* [What the task requires] The required output is the line that contains "ATOM 139 O O" through the last line of the data, retyped verbatim and with nothing added.

* [Dataset entries]
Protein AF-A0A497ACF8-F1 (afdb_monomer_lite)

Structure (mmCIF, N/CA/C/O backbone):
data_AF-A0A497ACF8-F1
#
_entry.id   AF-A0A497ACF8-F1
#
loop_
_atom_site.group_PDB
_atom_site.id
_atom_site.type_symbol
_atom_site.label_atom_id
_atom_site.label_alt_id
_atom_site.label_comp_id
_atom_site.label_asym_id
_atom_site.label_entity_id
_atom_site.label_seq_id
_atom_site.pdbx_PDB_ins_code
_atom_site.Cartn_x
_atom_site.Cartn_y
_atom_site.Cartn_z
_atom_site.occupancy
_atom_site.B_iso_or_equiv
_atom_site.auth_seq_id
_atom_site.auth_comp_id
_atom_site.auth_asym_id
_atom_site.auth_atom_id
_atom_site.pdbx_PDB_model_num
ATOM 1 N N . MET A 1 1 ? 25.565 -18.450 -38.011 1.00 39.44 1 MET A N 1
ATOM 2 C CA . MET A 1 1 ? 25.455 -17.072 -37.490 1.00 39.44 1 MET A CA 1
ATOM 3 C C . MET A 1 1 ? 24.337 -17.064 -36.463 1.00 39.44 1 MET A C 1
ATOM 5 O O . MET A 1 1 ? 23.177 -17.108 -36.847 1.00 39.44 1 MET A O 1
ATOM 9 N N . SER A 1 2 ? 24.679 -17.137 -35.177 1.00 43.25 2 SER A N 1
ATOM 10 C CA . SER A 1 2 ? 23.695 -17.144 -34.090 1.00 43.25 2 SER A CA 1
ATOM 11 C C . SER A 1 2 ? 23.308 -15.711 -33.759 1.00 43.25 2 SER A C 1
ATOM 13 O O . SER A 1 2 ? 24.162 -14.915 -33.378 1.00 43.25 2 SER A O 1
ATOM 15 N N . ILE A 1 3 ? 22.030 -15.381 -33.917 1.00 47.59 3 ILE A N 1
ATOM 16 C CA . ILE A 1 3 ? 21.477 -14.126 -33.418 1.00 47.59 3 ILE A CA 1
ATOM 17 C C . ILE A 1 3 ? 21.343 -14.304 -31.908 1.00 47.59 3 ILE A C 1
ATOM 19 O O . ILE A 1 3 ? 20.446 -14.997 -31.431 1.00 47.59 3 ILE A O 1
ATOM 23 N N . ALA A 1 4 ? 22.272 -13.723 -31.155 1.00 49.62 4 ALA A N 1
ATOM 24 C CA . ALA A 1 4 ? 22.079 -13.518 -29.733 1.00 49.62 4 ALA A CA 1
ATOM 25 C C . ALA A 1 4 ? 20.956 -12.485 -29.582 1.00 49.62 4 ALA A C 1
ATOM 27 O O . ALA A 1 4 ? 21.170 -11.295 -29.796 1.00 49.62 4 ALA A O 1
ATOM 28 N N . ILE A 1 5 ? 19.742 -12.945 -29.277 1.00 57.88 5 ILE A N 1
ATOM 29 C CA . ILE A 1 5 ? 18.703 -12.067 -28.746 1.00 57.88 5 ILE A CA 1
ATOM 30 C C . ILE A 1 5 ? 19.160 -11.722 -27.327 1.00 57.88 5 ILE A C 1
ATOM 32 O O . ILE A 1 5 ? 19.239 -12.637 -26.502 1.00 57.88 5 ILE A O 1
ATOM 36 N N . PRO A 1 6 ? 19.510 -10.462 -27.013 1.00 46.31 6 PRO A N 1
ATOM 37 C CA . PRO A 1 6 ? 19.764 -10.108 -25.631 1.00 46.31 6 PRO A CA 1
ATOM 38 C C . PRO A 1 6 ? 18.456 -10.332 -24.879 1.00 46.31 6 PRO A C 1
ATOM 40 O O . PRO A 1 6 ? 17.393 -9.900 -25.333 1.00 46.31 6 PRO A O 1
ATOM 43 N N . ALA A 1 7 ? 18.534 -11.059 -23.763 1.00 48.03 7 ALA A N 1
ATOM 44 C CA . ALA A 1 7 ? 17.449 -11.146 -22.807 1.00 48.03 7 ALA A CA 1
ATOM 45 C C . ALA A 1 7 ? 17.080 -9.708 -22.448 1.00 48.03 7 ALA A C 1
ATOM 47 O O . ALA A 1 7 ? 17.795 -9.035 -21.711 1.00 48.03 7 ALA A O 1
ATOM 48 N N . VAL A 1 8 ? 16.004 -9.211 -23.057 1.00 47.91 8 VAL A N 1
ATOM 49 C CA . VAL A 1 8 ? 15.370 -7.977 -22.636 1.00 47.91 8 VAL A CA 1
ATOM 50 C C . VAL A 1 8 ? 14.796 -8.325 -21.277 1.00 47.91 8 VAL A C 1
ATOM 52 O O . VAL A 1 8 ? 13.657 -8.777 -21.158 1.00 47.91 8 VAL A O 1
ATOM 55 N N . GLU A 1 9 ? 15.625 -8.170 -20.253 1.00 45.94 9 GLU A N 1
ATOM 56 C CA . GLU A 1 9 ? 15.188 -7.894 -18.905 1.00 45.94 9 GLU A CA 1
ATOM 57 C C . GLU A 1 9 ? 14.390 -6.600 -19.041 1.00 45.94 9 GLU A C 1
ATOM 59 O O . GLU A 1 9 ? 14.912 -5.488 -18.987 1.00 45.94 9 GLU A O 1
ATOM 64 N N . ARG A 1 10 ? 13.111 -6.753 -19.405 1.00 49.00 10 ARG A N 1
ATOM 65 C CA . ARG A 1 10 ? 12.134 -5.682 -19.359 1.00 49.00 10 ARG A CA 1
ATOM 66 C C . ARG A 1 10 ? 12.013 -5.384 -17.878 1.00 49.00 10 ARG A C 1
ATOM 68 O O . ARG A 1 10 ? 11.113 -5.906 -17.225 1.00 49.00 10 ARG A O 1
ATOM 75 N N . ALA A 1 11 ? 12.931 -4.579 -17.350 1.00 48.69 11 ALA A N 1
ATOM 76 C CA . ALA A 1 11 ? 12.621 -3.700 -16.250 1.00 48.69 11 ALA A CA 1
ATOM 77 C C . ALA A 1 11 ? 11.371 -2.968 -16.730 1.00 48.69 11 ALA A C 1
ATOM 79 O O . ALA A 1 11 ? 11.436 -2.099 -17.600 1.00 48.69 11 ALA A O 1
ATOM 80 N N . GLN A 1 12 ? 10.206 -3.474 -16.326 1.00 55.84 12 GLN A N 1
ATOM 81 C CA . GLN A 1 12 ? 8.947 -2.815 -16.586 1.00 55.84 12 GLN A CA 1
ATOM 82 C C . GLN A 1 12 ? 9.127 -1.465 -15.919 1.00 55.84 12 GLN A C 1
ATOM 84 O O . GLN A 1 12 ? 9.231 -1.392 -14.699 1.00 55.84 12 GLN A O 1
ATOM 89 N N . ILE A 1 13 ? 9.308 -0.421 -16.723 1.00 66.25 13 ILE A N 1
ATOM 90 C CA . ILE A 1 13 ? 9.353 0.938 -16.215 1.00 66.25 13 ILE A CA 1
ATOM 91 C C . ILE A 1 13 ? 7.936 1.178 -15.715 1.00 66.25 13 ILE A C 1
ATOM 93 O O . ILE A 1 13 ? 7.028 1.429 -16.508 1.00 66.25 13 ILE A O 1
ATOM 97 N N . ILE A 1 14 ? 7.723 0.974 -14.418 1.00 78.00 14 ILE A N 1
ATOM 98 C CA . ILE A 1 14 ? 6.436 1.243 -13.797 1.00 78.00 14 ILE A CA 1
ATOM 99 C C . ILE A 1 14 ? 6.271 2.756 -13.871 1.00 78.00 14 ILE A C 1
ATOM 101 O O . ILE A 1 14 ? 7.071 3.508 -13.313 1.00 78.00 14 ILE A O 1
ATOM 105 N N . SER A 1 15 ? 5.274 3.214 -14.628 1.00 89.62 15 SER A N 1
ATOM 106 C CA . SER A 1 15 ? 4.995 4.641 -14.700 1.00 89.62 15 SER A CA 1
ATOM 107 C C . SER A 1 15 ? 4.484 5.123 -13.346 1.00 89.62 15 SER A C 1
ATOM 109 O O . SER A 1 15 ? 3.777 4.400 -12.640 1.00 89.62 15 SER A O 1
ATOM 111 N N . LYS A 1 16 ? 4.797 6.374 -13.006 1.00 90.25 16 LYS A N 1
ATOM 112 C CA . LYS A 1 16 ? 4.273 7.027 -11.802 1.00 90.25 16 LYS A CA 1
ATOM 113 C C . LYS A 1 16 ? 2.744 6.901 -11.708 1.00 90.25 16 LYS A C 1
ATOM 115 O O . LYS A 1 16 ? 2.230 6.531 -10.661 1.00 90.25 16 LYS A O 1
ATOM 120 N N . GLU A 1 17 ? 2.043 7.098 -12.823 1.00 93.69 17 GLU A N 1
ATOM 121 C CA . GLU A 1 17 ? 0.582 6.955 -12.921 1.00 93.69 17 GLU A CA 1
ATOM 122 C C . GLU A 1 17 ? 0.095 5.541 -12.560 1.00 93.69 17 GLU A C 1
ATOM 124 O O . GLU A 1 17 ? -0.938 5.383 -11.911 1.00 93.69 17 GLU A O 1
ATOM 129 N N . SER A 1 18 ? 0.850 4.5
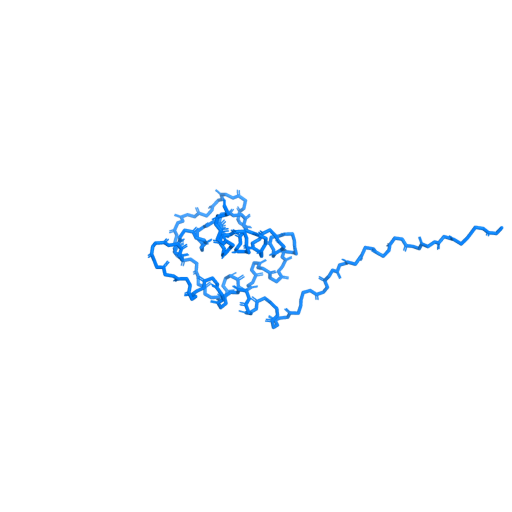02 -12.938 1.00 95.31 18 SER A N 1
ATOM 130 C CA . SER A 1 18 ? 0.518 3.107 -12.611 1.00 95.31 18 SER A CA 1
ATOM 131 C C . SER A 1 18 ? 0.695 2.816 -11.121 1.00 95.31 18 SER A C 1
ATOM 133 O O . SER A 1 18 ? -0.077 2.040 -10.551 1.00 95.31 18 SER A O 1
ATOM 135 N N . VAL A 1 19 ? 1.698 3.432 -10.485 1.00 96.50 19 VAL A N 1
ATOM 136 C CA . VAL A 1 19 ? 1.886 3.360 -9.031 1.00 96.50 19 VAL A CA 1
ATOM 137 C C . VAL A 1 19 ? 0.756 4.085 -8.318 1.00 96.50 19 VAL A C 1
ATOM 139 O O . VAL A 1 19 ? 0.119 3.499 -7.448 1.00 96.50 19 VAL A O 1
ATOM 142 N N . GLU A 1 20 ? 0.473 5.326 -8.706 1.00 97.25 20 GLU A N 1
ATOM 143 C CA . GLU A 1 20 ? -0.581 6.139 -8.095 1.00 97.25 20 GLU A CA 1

* [Result]
ATOM 139 O O . VAL A 1 19 ? 0.119 3.499 -7.448 1.00 96.50 19 VAL A O 1
ATOM 142 N N . GLU A 1 20 ? 0.473 5.326 -8.706 1.00 97.25 20 GLU A N 1
ATOM 143 C CA . GLU A 1 20 ? -0.581 6.139 -8.095 1.00 97.25 20 GLU A CA 1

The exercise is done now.